As we all have seen these two get along about as well as gas and fire, cats and dogs, etc. What should we do about it people?

1) Should we vote one of them off this forum forever like Survivor? Person who gets the least amount of votes gets booted from this forum. Then there will be peace again.  

OR

2) Lock both of them in a small camper, no phones, no computers, no visitors. Let them argue it out until they agree with each other or the world comes to an end.  

OR

3) Lock them both in the octagon and let them fight it out bare knuckles, last man breathing wins. No rules.  

OR

4) Other?
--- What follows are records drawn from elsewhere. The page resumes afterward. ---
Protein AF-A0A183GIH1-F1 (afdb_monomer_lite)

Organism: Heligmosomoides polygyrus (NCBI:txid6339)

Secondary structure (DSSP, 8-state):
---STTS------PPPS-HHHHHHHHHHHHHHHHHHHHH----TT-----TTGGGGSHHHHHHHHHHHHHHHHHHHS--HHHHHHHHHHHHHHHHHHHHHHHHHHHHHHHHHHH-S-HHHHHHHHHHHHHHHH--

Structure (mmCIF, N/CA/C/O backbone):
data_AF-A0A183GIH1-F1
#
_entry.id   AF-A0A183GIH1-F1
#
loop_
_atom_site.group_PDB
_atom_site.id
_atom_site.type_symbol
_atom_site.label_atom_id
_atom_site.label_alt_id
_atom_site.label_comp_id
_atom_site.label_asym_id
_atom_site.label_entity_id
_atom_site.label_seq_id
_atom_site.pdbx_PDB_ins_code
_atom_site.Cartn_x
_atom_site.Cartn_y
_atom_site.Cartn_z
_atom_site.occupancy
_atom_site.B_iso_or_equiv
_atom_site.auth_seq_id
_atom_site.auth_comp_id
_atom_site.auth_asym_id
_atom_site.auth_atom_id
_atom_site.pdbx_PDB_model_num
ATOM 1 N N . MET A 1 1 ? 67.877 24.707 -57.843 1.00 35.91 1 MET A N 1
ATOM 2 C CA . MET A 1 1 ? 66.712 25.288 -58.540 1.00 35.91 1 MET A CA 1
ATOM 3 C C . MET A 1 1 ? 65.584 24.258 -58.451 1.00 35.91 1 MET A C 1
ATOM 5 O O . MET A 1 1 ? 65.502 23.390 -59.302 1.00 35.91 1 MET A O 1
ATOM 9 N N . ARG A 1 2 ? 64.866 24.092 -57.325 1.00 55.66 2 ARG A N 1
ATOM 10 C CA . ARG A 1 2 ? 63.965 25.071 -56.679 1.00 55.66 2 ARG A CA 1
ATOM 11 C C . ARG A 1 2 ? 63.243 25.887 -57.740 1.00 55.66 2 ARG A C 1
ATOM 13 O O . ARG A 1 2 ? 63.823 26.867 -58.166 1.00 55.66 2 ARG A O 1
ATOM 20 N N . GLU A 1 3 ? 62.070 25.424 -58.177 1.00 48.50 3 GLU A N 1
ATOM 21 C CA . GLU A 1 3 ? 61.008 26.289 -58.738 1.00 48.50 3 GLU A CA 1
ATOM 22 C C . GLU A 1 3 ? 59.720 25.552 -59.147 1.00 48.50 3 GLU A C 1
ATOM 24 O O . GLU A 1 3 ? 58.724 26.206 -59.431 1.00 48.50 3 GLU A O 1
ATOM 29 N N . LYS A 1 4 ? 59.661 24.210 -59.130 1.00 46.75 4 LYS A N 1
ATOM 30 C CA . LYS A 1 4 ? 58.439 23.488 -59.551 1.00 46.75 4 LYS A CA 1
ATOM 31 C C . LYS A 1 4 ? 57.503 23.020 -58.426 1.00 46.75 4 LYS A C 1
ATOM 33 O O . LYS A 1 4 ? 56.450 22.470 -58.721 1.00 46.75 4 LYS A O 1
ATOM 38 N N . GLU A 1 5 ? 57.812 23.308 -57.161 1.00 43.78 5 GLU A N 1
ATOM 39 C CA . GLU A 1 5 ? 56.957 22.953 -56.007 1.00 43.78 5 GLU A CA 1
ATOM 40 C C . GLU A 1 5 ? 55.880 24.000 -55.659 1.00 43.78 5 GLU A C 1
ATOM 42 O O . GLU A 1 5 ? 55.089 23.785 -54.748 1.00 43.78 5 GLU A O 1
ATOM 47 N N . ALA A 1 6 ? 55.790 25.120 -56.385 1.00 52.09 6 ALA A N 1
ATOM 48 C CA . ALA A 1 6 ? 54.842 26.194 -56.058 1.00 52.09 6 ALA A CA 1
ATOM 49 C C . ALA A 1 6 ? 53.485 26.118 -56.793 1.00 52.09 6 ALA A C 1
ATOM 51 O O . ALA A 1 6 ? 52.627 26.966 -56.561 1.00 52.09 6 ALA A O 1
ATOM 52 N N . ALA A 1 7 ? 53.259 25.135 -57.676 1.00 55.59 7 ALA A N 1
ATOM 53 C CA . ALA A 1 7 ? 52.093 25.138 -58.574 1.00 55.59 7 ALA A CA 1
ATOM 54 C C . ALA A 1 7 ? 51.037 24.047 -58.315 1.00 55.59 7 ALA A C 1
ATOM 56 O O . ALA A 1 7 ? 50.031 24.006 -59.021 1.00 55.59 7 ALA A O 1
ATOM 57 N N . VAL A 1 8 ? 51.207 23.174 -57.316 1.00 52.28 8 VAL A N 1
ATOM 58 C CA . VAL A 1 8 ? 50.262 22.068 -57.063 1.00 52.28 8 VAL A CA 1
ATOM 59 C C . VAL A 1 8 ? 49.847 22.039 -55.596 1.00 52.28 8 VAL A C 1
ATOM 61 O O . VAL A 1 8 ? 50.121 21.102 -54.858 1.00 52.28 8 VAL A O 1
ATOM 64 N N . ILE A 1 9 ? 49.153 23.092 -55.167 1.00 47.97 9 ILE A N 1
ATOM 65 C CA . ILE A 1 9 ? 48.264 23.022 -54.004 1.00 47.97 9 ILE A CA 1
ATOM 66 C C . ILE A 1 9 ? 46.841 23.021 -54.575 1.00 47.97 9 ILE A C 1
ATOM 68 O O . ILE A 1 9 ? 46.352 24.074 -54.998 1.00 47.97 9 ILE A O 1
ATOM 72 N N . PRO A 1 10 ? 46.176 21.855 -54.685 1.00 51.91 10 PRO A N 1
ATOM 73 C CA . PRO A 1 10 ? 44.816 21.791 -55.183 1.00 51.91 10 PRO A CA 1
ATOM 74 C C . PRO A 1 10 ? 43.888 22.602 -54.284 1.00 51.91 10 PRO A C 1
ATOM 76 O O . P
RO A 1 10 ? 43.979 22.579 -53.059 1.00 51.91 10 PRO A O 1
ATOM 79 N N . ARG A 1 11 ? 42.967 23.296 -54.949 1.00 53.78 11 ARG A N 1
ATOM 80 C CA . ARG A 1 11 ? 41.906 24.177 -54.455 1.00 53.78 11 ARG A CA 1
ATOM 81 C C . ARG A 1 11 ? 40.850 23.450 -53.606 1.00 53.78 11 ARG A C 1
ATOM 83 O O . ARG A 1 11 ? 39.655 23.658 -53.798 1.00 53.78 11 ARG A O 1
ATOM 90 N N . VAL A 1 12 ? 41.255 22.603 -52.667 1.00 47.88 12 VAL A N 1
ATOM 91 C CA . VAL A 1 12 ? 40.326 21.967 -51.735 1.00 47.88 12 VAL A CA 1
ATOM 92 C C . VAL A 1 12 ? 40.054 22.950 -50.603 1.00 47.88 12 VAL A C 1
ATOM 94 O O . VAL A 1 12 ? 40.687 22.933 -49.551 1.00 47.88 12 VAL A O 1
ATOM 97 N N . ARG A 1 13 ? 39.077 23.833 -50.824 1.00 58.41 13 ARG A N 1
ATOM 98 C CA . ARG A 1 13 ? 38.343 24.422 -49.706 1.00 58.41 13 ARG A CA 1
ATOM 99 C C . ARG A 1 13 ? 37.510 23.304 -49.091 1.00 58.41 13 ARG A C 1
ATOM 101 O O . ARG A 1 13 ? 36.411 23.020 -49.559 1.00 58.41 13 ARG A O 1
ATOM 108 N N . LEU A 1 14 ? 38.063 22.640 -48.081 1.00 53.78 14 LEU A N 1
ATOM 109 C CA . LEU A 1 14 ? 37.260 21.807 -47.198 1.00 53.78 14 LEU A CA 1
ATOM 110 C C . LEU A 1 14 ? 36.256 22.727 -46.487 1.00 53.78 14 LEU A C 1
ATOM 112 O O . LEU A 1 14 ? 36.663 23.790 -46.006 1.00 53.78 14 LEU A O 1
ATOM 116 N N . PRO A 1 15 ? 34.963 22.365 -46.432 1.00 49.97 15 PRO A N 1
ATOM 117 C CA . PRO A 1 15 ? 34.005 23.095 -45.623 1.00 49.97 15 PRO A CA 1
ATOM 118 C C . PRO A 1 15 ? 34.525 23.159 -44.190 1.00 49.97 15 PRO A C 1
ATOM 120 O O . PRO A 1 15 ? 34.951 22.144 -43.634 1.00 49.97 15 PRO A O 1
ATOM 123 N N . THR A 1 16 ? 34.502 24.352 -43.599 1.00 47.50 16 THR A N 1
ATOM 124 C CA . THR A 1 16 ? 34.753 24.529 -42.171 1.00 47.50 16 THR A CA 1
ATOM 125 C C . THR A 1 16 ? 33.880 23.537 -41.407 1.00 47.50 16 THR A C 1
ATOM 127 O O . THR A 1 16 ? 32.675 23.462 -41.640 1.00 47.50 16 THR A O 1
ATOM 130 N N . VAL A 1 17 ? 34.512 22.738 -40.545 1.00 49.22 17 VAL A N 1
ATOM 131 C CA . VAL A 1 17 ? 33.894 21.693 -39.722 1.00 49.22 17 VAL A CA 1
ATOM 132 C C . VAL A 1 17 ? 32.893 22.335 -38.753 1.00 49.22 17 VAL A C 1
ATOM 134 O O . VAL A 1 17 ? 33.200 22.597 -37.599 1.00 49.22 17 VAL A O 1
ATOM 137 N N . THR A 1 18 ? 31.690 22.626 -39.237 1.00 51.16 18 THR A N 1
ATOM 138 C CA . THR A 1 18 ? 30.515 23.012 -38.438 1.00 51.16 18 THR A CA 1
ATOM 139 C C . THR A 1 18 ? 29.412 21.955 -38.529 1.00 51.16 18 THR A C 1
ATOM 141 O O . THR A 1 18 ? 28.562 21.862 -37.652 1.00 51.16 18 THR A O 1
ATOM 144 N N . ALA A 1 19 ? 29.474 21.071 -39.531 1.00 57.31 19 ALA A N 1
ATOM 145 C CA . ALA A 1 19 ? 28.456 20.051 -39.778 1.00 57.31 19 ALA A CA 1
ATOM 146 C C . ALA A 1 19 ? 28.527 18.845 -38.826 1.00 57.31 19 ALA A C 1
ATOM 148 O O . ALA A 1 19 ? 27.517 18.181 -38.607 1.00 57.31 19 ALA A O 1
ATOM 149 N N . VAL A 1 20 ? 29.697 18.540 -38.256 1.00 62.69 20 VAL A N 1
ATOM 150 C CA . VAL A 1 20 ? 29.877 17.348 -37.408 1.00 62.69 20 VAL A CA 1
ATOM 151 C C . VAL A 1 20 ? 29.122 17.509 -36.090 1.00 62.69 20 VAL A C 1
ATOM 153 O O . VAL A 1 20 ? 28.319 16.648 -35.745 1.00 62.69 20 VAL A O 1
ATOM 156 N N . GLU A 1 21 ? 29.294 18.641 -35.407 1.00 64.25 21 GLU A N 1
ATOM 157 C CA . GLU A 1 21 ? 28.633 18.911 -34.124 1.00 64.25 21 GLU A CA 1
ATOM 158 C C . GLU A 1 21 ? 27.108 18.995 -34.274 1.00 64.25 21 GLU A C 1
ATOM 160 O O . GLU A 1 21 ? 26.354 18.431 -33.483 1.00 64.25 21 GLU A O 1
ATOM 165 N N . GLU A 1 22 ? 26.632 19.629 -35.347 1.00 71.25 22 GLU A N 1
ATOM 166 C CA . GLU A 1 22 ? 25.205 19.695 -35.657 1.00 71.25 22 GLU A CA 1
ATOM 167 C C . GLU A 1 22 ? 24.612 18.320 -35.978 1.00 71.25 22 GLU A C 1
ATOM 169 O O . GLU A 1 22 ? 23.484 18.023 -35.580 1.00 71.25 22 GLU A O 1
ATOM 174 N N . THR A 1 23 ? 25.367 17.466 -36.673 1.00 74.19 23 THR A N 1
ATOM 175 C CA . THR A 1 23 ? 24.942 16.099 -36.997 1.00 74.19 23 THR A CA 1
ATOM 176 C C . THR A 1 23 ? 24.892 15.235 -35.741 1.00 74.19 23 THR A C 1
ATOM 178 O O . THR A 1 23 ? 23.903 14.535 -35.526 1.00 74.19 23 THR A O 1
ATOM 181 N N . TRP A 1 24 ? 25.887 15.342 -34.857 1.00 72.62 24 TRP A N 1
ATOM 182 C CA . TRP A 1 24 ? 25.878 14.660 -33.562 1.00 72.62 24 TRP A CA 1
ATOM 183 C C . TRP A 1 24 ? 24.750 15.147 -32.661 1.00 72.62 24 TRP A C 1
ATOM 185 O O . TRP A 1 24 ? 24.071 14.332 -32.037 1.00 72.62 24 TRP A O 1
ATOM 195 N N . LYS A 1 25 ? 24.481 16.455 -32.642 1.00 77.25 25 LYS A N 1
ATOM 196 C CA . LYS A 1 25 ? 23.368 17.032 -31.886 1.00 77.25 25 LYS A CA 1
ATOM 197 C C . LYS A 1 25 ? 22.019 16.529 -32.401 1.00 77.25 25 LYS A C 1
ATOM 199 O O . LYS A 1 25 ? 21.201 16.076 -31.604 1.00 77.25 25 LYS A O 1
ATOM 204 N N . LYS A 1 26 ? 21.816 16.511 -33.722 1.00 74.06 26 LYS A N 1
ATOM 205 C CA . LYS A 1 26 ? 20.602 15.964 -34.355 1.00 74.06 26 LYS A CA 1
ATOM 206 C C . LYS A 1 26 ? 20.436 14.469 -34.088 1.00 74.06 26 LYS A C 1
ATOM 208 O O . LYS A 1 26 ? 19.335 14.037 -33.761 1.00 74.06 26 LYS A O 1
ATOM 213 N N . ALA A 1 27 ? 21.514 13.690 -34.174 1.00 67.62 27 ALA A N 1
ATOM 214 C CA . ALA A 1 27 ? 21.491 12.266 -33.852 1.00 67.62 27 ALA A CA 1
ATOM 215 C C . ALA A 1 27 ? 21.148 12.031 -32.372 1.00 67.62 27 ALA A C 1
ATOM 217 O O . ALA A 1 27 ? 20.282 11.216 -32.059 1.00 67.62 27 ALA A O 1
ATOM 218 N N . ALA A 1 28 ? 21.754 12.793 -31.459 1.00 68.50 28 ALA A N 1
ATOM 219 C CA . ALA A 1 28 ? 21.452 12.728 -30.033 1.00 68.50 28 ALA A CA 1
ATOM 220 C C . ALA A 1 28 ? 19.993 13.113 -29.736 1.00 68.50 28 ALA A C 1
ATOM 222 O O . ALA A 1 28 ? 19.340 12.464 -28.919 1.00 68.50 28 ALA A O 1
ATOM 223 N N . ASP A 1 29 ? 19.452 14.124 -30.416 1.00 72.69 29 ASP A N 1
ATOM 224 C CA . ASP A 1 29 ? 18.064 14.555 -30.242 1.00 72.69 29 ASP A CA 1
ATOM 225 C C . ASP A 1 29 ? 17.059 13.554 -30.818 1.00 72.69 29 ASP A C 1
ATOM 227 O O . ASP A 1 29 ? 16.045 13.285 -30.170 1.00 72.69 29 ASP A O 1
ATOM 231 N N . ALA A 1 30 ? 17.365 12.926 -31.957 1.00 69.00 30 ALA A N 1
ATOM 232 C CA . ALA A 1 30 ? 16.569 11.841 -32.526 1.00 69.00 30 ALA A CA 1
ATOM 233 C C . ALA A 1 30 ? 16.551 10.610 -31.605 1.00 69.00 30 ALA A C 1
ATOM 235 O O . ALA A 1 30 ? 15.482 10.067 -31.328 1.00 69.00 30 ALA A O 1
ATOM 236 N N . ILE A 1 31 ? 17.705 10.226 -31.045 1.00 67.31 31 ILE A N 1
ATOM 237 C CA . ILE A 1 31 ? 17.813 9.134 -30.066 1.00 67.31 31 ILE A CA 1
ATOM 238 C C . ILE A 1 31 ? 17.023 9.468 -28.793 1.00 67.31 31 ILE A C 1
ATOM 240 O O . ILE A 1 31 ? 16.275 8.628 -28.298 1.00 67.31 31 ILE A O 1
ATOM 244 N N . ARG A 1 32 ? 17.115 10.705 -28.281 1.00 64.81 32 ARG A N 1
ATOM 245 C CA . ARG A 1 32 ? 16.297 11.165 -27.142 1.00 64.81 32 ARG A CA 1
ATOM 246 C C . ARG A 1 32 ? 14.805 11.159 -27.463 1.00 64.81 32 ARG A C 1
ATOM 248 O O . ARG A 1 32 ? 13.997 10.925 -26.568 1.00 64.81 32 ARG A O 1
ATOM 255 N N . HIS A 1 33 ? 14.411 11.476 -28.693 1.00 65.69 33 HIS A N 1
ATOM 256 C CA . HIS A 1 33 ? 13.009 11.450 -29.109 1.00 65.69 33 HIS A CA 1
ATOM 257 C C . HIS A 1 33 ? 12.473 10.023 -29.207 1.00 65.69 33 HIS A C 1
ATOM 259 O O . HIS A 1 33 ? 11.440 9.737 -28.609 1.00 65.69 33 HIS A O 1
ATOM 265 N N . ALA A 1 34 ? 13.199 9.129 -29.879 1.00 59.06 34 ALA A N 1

Tell us what we should do to settle it between them.


----------



## lesofprimus (May 20, 2008)

I have the perfect solution....

Have them both meet in a bathtub after having consumed a gallon of Ice Tea and piss on each other...

Whoever runs outta piss first is the loser....


----------



## Marcel (May 20, 2008)

I suggested a thread for them, to fight it of in a private manner:
http://www.ww2aircraft.net/forum/corrections-suggestions/flaming-thread-specially-drgondog-soren-13304.html#post355848


----------



## Marcel (May 20, 2008)

lesofprimus said:


> I have the perfect solution....
> 
> Have them both meet in a bathtub after having consumed a gallon of Ice Tea and piss on each other...
> 
> Whoever runs outta piss first is the loser....



Let them come to a dutch cofeeshop and "chill" it out


----------



## Kurfürst (May 20, 2008)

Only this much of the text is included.